Aménagement des espaces éducatifs
Classe de demain

Éducation

Les cours de récréation font leur « gender revolution »

15 février 2021
Nouvelles Classes

Partout en France, de nouveaux aménagements fleurissent dans les établissements scolaires pour faire de la cour de récréation, un lieu qui favorise la mixité et l’égalité de genre dans l’appropriation de l’espace.

Lieu pour tous, l’espace public est pourtant un endroit où s’expriment majoritairement aujourd’hui, les inégalités de genre. A titre d’exemple, 95% des personnes qui utilisent les city stades sont des hommes selon le centre Hubertine Auclert. Or, cette monopolisation spatiale par les hommes puiserait son origine dès nos cours de récréation. C’est pourquoi, de plus en plus d’établissements scolaires se chargent de rectifier le tir en aménageant des cours de récréation non genrées, plus mixtes et plus égalitaires.

A l’école, des cours de récréation encore inégalitaires

Des inégalités dans la cour de récréation ? Selon la chercheuse et géographe Edith Maruéjouls, la pratique du football en serait en effet, le principal vecteur. Occupant parfois près de 80% de l’espace, le football place les garçons au centre du terrain et relègue les filles en périphérie qui n’osent traverser le terrain au risque de se prendre un ballon.

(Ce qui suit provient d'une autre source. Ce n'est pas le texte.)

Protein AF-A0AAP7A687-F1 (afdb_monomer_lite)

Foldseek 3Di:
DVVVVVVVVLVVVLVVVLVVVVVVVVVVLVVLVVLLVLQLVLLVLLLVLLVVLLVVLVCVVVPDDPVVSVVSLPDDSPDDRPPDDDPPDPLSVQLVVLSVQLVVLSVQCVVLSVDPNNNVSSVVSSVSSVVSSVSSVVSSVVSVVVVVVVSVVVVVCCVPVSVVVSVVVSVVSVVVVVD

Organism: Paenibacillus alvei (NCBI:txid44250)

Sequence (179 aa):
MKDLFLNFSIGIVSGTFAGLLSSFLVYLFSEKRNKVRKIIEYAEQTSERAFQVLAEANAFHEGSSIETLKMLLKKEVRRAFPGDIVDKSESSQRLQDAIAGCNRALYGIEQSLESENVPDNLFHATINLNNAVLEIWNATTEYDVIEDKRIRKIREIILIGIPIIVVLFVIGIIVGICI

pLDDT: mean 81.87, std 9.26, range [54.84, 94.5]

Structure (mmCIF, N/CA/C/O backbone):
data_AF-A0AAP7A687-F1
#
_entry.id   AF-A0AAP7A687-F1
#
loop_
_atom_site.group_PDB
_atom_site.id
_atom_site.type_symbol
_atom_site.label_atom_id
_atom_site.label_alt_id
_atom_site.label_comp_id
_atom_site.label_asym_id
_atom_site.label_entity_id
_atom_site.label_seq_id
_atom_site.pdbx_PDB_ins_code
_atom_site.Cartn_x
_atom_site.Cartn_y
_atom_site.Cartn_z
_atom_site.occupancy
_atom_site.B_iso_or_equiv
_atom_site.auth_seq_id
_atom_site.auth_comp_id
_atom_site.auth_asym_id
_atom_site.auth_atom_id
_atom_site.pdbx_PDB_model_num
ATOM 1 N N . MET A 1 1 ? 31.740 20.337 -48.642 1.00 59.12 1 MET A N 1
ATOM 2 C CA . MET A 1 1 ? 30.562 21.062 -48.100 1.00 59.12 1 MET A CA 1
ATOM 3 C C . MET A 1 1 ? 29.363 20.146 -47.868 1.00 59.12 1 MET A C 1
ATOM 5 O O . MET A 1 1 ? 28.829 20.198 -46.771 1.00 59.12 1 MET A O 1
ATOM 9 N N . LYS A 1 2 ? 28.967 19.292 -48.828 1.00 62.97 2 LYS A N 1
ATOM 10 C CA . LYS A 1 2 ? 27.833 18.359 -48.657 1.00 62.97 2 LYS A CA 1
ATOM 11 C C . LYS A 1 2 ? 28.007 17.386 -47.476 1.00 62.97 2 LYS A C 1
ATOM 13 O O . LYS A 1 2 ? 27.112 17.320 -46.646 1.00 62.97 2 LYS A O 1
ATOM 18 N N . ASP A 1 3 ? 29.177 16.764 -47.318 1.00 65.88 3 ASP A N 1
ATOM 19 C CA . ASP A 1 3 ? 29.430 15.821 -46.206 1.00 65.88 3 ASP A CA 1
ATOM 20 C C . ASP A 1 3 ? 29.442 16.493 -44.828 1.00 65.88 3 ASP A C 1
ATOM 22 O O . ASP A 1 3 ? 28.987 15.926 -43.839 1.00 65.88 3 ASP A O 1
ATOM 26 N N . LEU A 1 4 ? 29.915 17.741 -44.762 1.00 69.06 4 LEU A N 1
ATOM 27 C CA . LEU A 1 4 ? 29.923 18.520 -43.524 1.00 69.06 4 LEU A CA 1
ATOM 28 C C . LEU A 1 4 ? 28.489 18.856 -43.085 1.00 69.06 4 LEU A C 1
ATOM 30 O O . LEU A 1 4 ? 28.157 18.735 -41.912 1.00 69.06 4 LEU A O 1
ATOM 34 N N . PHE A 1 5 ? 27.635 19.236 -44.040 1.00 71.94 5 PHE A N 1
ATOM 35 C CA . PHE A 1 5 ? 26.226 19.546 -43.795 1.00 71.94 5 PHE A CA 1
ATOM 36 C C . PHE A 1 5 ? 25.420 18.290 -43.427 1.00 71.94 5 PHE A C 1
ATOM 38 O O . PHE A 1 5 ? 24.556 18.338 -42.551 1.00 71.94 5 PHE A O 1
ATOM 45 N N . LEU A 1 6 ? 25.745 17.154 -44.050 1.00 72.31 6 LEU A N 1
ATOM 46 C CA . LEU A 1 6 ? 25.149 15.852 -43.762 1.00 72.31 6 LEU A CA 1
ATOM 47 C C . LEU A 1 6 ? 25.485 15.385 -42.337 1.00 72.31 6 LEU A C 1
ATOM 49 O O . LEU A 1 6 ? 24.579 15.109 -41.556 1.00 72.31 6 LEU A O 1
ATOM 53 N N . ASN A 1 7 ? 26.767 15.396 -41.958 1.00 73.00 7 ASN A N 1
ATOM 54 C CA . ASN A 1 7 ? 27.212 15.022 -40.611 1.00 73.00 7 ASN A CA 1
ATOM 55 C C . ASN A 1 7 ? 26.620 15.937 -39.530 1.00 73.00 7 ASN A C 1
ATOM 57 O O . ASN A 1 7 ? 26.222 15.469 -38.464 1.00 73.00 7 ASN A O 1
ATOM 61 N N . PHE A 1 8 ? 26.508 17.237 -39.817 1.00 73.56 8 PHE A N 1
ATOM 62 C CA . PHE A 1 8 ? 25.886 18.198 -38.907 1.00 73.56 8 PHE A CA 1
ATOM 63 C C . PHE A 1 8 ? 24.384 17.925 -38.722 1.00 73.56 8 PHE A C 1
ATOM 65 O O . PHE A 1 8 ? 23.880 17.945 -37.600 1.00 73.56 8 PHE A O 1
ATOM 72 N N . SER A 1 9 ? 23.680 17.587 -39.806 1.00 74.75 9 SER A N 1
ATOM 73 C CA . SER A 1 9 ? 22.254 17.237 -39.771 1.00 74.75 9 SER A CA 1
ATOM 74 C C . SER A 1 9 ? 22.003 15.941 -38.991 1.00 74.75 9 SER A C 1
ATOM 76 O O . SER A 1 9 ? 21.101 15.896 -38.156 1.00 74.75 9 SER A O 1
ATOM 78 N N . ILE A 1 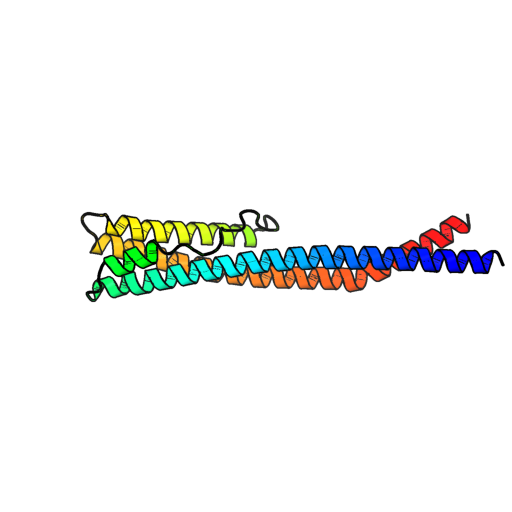10 ? 22.843 14.916 -39.183 1.00 78.50 10 ILE A N 1
ATOM 79 C CA . ILE A 1 10 ? 22.790 13.662 -38.411 1.00 78.50 10 ILE A CA 1
ATOM 80 C C . ILE A 1 10 ? 23.026 13.938 -36.919 1.00 78.50 10 ILE A C 1
ATOM 82 O O . ILE A 1 10 ? 22.307 13.404 -36.072 1.00 78.50 10 ILE A O 1
ATOM 86 N N . GLY A 1 11 ? 23.985 14.806 -36.584 1.00 74.31 11 GLY A N 1
ATOM 87 C CA . GLY A 1 11 ? 24.255 15.221 -35.205 1.00 74.31 11 GLY A CA 1
ATOM 88 C C . GLY A 1 11 ? 23.055 15.898 -34.532 1.00 74.31 11 GLY A C 1
ATOM 89 O O . GLY A 1 11 ? 22.698 15.548 -33.409 1.00 74.31 11 GLY A O 1
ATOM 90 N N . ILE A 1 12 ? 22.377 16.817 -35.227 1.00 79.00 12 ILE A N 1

Or, cette délimitation spatiale classique est pourtant lourde de conséquences dans l’éducation des enfants. Elle enseigne notamment aux garçons que l’espace public leur est dévolu et qu’ils ont le droit de se l’approprier. Aux filles, elle leur apprend à l’inverse qu’il est normal pour elles d’être reléguées aux marges de la cour. Plus encore, elle favoriserait la mobilité des garçons et l’immobilisme des jeunes filles.  Cette inégalité est d’ailleurs vivement ressentie chez ces jeunes filles, qui sont 45% d’après une étude de l’Unicef à se sentir moins favorisées que les garçons.

Des aménagements d’un nouveau genre

C’est pourquoi depuis quelques années, les cours de récréation revoient progressivement leur copie en matière d’aménagement et évoluent de plus en plus vers des usages non genrés. En effet, les établissements réaménagent leur cour pour redistribuer plus équitablement aux filles les mètres carrés monopolisés par les garçons. Célia Ferrer, designer sociale conseille dans ce sens aux élus d’équiper l’école d’« un mobilier modulable, que les enfants peuvent s’approprier. Des blocs de hauteurs différentes qui se déplacent, peuvent être escaladés, permettent de s’asseoir, de s’isoler, de surplomber, de sauter… Des choses très abstraites et simples ».

De nombreuses villes font déjà figure de bonne élève en la matière. C’est notamment le cas à Lyon où en 2013, selon les écoles primaires de nouveaux marquages, une cabane, un petit jardin, des tours d’arbres en bois, une pelouse synthétique, ont notamment été installés. La ville de Rennes a également misé sur l’installation d’activités périscolaires multiples pour ses écoles : filets de volley, paniers de basket, toboggan, lignes au sol pour des jeux. L’école Michel-de-Montaigne dans les Yvelines n’est pas en reste. A la place du bitume, une pelouse synthétique parsemée de balançoires et tourniquets redistribue l’espace et cantonne plus strictement l’exercice du football. Le bilan s’annonce des plus positifs selon Florent Bourcier, responsable éducation loisirs pour la ville de Rennes. « Aujourd'hui on remarque que la cour est vraiment mélangée : il n'y a pas les filles d'un côté, les garçons de l'autre... On voit bien que les enfants utilisent toute la cour : les couloirs de course, les terrains de basket, les enfants aiment l'espace naturel avec les enrochements. »

La pédagogie : moteur du changement

A eux seuls, ces nouveaux aménagements ne sont parfois pas suffisants pour garantir l’égalité d’accès aux élèves. Nombre d’instituteurs et institutrices envisagent différemment l’espace de la cour pour l’investir de nouvelles pratiques pédagogiques et casser ainsi la reproduction des stéréotypes de genre. Plusieurs initiatives en témoignent. Exemple : Samia, une enseignante raconte qu’elle: «  joue avec les garçons pour leur montrer qu’une fille est capable de jouer au foot […] du coup, quand je me suis mise à jouer, les filles m’ont suivie. » A l’inverse, Samia a également à cœur d’apprendre aux garçons de faire de la corde à sauter. Le but de la mission étant simple à terme : parvenir à faire jouer filles et garçons ensemble pour décloisonner les pratiques.